# It has begun...



## Shipwreck (Jan 26, 2006)

It was just a matter of time:

http://www.msnbc.msn.com/id/11383819/

Cleric offers reward for killing cartoonist
*Vow comes as Pakistan arrests 125, including radical Islamic leader*

MSNBC News Services
Updated: 9:04 a.m. ET Feb. 17, 2006

PESHAWAR, Pakistan - A Pakistani Muslim cleric said Friday that he and supporters were offering rewards of more than $1 million for killing Danish cartoonists who drew caricatures of the Prophet Muhammad.

Maulana Yousef Qureshi, a cleric in the northwestern city of Peshawar, said during Friday prayers that he personally had offered to pay a bounty of 500,000 rupees ($8,400), while a jewelers association was putting up $1 million, and others were offering $17,000 plus a car.

Qureshi repeated the offer at rally later in the city to protest against the cartoons.

"If the West can place a bounty on Osama bin Laden ... we can also announce reward for killing the man who has caused this sacrilege of the holy prophet," Qureshi told Reuters, referring to the $25 million U.S. bounty on the al-Qaida leader's head.

He apparently did not realize that 12 cartoonists, not one, drew the drawings that have led to protests across the Muslim world

Earlier this month a Taliban commander in Afghanistan was reported as offering a bounty of 220 pounds of gold to anyone who killed a cartoonist who drew the pictures.

The commander, Mullah Dadullah, also offered 12 pounds of gold to anyone who killed a Danish, Norwegian or German soldier.

Protests over the cartoons have turned violent in several Pakistani cities this week and at least five people have died.

125 arrested
Also on Friday, police detained 125 protesters for violating a ban on rallies in eastern Pakistan and put a radical Islamist leader under house arrest, amid fears of more deadly demonstrations.

Police were ordered to restrict the movement of all religious leaders who might address any rallies and round up religious activists "who could be any threat to law and order," a senior police official said in the main eastern city of Lahore.
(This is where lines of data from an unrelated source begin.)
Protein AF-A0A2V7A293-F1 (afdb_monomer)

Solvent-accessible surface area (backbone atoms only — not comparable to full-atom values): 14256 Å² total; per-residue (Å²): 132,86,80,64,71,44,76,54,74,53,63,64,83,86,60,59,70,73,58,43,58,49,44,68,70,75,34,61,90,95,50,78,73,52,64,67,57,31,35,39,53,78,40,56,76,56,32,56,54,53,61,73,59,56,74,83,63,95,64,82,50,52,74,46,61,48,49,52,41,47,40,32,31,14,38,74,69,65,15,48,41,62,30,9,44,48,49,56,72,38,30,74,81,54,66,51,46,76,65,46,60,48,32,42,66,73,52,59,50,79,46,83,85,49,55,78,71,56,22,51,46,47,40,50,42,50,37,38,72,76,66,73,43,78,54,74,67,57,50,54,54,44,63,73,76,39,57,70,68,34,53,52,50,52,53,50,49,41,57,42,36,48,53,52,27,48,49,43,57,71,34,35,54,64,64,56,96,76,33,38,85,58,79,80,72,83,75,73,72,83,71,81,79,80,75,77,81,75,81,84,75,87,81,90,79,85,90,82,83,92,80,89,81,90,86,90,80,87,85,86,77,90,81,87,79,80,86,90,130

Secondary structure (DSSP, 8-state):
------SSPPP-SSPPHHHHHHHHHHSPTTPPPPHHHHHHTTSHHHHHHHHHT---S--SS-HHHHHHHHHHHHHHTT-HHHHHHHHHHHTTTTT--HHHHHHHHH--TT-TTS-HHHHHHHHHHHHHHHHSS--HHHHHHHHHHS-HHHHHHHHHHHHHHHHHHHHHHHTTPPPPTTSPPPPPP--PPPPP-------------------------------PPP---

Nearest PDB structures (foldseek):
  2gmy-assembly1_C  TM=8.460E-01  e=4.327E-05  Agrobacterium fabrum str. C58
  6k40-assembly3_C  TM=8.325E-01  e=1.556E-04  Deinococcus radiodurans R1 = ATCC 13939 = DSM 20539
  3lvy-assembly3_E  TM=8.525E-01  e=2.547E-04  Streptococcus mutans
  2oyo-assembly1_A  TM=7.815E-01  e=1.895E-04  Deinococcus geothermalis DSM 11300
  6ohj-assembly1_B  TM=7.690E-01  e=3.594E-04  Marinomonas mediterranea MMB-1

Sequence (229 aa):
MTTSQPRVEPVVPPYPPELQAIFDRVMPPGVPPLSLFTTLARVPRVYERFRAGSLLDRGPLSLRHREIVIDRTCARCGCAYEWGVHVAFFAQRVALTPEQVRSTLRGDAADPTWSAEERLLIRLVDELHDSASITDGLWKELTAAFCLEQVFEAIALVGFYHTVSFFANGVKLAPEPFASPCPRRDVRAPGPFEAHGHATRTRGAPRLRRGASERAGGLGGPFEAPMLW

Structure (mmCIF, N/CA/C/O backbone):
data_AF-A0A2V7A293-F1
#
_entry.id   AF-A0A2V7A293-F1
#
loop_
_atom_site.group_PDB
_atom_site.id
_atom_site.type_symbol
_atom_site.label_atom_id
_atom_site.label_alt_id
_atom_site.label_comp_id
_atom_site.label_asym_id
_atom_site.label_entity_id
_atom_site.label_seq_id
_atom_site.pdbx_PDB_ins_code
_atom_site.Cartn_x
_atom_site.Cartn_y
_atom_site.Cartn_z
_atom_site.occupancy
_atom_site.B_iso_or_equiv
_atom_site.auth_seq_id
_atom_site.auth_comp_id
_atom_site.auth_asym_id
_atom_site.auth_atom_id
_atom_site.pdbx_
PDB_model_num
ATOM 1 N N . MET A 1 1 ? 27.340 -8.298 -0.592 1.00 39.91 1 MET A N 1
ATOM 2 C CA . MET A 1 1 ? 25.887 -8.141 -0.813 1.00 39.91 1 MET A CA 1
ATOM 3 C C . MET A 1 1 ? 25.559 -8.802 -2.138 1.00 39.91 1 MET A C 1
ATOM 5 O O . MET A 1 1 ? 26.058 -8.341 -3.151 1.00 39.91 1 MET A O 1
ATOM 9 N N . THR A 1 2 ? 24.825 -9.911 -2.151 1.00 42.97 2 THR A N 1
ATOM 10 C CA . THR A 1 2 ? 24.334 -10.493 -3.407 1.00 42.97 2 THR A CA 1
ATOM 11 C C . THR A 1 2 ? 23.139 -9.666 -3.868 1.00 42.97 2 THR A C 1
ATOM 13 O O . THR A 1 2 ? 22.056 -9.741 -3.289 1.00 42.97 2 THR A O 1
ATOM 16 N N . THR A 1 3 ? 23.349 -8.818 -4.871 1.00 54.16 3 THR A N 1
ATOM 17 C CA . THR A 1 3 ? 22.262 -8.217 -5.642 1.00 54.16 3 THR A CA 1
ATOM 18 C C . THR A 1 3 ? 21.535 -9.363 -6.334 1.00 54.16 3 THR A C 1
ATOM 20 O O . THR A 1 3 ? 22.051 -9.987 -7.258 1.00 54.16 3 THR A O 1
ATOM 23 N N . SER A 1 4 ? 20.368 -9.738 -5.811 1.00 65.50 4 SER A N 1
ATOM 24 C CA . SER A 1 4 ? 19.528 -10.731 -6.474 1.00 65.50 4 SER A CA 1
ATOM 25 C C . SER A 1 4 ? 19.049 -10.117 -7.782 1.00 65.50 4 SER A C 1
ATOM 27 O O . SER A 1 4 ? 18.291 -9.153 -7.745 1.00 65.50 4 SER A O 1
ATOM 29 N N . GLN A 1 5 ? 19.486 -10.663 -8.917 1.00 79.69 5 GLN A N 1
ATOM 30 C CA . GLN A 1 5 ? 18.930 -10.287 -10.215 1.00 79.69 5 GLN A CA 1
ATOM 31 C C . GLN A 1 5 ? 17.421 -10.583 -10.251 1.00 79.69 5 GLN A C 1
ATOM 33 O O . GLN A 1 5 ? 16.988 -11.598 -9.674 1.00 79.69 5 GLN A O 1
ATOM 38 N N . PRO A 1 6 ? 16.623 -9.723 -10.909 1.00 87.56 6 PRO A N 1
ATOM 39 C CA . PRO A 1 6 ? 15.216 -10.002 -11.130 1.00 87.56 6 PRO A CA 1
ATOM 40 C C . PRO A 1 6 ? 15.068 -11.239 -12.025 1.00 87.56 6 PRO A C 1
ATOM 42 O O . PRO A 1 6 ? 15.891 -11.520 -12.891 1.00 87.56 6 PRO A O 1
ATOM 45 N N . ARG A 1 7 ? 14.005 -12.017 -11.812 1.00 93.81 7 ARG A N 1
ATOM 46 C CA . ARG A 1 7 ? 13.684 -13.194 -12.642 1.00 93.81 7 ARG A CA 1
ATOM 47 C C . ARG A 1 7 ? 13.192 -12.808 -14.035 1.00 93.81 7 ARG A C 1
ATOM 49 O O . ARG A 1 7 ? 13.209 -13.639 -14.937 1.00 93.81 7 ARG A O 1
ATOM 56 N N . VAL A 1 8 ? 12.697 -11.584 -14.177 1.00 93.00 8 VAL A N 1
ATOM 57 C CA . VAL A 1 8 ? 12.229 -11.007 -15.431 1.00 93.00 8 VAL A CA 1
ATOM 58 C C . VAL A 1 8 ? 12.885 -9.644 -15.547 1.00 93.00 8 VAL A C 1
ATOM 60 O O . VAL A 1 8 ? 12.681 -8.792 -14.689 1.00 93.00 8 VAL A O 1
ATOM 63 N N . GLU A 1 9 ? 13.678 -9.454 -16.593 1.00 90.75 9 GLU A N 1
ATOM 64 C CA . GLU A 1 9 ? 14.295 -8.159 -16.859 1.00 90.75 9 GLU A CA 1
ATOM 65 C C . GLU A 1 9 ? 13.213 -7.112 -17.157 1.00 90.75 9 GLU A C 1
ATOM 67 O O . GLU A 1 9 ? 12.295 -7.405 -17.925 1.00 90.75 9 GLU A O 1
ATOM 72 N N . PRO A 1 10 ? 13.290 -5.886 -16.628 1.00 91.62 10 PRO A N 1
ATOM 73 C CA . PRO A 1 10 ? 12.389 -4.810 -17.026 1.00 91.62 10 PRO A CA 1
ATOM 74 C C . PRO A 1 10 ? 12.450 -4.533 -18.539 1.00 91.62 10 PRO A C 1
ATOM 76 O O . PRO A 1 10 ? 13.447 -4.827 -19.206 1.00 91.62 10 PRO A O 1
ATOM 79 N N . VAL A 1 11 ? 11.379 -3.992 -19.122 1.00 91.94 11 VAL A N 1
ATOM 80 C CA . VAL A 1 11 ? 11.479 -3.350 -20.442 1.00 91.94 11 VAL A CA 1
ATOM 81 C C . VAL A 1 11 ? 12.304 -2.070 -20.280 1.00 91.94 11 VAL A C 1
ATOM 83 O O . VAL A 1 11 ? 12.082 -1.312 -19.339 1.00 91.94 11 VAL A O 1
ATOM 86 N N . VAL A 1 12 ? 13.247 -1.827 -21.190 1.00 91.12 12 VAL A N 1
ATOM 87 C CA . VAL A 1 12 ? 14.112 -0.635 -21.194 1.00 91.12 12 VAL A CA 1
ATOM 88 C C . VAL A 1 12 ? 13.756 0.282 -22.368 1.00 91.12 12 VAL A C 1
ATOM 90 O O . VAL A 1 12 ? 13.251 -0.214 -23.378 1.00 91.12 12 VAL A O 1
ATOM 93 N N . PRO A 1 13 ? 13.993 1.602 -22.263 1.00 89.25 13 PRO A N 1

In Multan, another city in Punjab province, about 300 police swooped down on 125 protesters who had gathered Friday morning at a traffic circle, calling themselves "slaves of the prophet" and trampling on a Danish flag, said Sharif Zafar, a police official.

Protesters shouted "Death to Musharraf!" as they were bundled into two police buses, referring to Pakistan's leader, President Gen. Pervez Musharraf.
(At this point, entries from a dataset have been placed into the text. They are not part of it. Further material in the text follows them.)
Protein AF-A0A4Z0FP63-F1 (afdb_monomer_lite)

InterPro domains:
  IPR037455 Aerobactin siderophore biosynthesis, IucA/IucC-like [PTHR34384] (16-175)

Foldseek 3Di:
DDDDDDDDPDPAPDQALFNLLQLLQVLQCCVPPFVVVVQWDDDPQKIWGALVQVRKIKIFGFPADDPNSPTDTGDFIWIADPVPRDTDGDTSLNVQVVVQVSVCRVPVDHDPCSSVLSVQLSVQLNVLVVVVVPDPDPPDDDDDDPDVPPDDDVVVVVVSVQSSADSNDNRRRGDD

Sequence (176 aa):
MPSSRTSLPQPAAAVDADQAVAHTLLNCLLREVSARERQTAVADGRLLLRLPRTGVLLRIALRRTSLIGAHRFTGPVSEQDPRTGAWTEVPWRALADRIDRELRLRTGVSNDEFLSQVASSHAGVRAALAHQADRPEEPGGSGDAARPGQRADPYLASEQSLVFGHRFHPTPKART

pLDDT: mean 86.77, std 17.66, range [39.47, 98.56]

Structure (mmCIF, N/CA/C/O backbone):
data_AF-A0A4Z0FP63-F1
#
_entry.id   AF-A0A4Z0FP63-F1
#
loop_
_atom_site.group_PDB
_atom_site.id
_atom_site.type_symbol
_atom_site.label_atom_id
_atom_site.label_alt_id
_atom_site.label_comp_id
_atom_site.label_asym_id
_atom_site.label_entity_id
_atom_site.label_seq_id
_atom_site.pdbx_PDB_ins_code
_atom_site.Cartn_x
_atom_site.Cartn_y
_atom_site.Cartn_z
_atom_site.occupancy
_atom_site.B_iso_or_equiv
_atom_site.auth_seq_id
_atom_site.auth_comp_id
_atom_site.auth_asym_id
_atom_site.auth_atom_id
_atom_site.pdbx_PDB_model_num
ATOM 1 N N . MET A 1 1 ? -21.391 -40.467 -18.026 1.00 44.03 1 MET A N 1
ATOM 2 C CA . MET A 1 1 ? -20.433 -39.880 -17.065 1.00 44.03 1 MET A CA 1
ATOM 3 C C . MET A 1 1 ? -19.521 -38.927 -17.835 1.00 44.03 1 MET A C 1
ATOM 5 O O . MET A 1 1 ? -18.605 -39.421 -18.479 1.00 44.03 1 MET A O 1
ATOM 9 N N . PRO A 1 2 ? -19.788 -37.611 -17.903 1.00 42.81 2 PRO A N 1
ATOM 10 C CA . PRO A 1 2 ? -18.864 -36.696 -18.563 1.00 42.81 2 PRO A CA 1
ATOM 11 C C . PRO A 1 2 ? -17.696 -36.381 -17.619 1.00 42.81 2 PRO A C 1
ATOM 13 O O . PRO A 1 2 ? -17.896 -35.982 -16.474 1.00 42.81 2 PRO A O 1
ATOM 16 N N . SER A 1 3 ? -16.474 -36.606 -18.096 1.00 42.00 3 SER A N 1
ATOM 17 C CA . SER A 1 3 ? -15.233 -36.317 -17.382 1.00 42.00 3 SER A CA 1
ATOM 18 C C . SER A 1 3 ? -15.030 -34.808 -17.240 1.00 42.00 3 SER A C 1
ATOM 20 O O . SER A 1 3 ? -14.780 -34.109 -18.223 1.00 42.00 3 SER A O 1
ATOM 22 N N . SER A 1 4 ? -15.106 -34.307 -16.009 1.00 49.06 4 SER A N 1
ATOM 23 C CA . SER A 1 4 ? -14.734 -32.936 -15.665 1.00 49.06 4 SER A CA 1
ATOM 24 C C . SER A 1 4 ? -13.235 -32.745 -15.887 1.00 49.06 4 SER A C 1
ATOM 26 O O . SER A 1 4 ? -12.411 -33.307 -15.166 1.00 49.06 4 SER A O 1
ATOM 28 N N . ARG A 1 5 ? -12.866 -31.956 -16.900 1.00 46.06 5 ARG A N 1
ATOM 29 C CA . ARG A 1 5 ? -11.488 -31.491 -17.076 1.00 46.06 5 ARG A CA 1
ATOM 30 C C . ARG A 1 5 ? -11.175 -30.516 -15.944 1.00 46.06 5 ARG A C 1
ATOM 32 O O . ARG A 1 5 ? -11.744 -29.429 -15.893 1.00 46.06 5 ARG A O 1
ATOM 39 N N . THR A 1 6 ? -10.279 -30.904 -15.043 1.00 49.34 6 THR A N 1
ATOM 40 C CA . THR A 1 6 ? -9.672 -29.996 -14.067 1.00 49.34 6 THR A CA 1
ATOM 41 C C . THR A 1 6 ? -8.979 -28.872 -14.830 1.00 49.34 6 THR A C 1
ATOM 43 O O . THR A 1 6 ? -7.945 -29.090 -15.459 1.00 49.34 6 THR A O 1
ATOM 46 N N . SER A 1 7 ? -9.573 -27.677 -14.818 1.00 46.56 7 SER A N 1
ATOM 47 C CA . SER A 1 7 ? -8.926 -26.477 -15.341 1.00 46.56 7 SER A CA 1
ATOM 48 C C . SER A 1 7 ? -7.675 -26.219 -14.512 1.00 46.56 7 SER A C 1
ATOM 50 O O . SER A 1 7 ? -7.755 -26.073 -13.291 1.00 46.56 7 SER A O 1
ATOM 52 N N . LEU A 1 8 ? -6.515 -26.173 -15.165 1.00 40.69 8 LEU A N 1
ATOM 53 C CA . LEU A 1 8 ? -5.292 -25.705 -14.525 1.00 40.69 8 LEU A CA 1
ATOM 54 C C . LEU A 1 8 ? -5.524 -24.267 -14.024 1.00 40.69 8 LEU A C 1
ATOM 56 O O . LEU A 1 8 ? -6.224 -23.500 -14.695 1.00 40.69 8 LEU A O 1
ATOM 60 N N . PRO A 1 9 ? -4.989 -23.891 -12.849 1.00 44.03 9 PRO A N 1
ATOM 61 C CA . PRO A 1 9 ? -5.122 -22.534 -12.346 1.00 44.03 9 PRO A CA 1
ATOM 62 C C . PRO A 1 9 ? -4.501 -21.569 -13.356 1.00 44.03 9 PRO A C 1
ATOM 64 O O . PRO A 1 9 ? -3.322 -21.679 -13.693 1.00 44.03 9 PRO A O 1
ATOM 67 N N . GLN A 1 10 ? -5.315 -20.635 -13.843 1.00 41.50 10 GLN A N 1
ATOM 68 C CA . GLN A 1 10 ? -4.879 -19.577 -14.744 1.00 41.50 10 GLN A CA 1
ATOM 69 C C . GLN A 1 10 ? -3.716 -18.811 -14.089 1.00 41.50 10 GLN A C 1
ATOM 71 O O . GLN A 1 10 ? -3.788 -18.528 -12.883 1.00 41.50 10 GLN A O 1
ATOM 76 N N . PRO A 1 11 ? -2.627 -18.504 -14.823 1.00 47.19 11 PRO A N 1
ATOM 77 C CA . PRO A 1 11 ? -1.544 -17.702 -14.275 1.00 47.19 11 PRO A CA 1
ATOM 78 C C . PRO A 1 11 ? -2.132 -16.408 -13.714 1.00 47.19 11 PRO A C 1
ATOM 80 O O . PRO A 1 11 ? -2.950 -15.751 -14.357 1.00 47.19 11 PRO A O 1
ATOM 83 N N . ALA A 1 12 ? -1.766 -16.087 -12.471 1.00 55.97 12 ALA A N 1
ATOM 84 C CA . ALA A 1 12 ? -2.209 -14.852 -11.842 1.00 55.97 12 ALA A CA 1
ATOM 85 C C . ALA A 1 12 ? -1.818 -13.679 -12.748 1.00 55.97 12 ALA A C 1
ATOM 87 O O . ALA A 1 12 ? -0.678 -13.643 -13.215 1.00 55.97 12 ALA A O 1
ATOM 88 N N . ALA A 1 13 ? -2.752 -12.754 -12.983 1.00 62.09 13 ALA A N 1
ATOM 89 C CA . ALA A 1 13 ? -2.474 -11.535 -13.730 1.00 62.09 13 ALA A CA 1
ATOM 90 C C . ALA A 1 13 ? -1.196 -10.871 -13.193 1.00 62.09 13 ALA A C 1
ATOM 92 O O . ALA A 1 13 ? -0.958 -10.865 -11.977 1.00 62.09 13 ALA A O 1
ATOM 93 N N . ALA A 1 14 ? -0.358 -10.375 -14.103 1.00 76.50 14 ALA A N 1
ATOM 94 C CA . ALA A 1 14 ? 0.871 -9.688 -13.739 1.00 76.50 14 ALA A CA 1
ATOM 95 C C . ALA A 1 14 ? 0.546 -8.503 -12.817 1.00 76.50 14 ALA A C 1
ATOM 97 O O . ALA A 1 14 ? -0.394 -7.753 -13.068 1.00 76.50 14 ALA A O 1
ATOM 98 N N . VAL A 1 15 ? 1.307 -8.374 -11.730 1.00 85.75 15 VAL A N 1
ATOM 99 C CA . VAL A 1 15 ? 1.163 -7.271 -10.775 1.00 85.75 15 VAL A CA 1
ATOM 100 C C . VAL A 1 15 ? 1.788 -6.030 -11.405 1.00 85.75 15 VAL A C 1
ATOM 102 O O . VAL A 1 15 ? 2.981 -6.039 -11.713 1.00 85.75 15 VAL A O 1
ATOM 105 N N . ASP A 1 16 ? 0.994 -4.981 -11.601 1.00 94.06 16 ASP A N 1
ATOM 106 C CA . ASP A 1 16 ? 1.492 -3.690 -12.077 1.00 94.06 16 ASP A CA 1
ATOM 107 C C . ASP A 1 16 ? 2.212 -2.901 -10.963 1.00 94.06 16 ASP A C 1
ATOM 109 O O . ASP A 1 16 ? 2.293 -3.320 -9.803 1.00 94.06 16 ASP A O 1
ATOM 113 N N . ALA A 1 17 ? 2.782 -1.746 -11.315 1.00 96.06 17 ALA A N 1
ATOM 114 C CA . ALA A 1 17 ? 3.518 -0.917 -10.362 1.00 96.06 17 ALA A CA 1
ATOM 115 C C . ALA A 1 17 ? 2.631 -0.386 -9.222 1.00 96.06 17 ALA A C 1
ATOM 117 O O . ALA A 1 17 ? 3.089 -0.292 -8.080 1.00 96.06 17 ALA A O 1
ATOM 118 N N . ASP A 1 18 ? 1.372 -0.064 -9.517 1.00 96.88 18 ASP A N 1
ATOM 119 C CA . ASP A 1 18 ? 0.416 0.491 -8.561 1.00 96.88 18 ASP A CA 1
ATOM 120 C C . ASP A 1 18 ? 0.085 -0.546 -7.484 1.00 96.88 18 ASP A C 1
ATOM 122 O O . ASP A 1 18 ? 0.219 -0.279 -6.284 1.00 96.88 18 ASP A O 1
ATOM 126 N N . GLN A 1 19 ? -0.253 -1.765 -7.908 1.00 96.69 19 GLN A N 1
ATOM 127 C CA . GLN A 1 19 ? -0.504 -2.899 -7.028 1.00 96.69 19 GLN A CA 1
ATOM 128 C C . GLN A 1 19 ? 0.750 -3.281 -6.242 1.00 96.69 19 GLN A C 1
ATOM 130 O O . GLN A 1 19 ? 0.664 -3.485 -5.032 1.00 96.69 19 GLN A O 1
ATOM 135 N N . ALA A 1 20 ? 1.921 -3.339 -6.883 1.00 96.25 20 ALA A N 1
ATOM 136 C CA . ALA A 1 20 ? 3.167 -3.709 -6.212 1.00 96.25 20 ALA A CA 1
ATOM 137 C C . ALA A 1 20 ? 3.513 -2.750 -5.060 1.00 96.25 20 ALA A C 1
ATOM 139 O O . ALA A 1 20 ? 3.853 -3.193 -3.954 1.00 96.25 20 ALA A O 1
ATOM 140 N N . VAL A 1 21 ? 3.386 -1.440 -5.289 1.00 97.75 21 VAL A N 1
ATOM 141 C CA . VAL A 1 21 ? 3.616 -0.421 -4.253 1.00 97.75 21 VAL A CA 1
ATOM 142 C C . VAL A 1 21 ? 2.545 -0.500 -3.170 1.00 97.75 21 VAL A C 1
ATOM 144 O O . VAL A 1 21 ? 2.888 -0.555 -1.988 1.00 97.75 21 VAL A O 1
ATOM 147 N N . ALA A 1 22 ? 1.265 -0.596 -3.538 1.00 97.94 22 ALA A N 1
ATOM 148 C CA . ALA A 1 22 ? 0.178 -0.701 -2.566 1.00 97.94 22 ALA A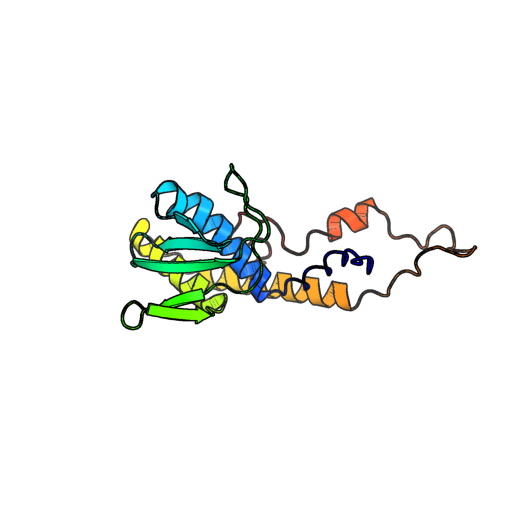 CA 1
ATOM 149 C C . ALA A 1 22 ? 0.312 -1.945 -1.668 1.00 97.94 22 ALA A C 1
ATOM 151 O O . ALA A 1 22 ? 0.155 -1.862 -0.450 1.00 97.94 22 ALA A O 1
ATOM 152 N N . HIS A 1 23 ? 0.668 -3.099 -2.241 1.00 97.38 23 HIS A N 1
ATOM 153 C CA . HIS A 1 23 ? 0.892 -4.345 -1.499 1.00 97.38 23 HIS A CA 1
ATOM 154 C C . HIS A 1 23 ? 2.086 -4.235 -0.549 1.00 97.38 23 HIS A C 1
ATOM 156 O O . HIS A 1 23 ? 2.041 -4.766 0.561 1.00 97.38 23 HIS A O 1
ATOM 162 N N . THR A 1 24 ? 3.145 -3.543 -0.970 1.00 97.12 24 THR A N 1
ATOM 163 C CA . THR A 1 24 ? 4.331 -3.301 -0.140 1.00 97.12 24 THR A CA 1
ATOM 164 C C . THR A 1 24 ? 3.999 -2.392 1.043 1.00 97.12 24 THR A C 1
ATOM 166 O O . THR A 1 24 ? 4.315 -2.735 2.183 1.00 97.12 24 THR A O 1
ATOM 169 N N . LEU A 1 25 ? 3.273 -1.296 0.806 1.00 97.88 25 LEU A N 1
ATOM 170 C CA . LEU A 1 25 ? 2.782 -0.411 1.865 1.00 97.88 25 LEU A CA 1
ATOM 171 C C . LEU A 1 25 ? 1.875 -1.155 2.856 1.00 97.88 25 LEU A C 1
ATOM 173 O O . LEU A 1 25 ? 2.060 -1.036 4.069 1.00 97.88 25 LEU A O 1
ATOM 177 N N . LEU A 1 26 ? 0.946 -1.980 2.360 1.00 97.31 26 LEU A N 1
ATOM 178 C CA . LEU A 1 26 ? 0.084 -2.801 3.213 1.00 97.31 26 LEU A CA 1
ATOM 179 C C . LEU A 1 26 ? 0.866 -3.820 4.045 1.00 97.31 26 LEU A C 1
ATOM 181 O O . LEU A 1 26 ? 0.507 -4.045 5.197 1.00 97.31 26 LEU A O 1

Zafar said they were being taken to a police station because they were violating a ban on rallies in Punjab - imposed after deadly riots in Lahore on Tuesday.

In Karachi, police fired tear gas and swung batons to disperse about 2,000 protesters, many wielding sticks, who blocked the main highway into the southern city, said Alim Jafari, a Karachi police official. The road was cleared and some 30 protesters were detained, he said.

Protests in Pakistan against the cartoons have turned violent this week. Five people have died in riots, and Western businesses have been vandalized and burned.

Wide protests
Demonstrations broke out in Muslim countries after newspapers in several European countries reprinted cartoons of the Prophet Muhammad that were first published in Denmark in September. Islamic tradition frowns on any depiction of Muhammad, and the satiric nature of some of the Danish cartoons - such as one showing Muhammad's turban as a bomb - further inflamed some Muslims.

In Hong Kong, thousands of Muslims, mostly Pakistanis, Indians, Indonesians and Sri Lankans living in the territory, angrily chanted slogans as they marched from a downtown mosque to the local office of the U.N. High Commissioner for Refugees.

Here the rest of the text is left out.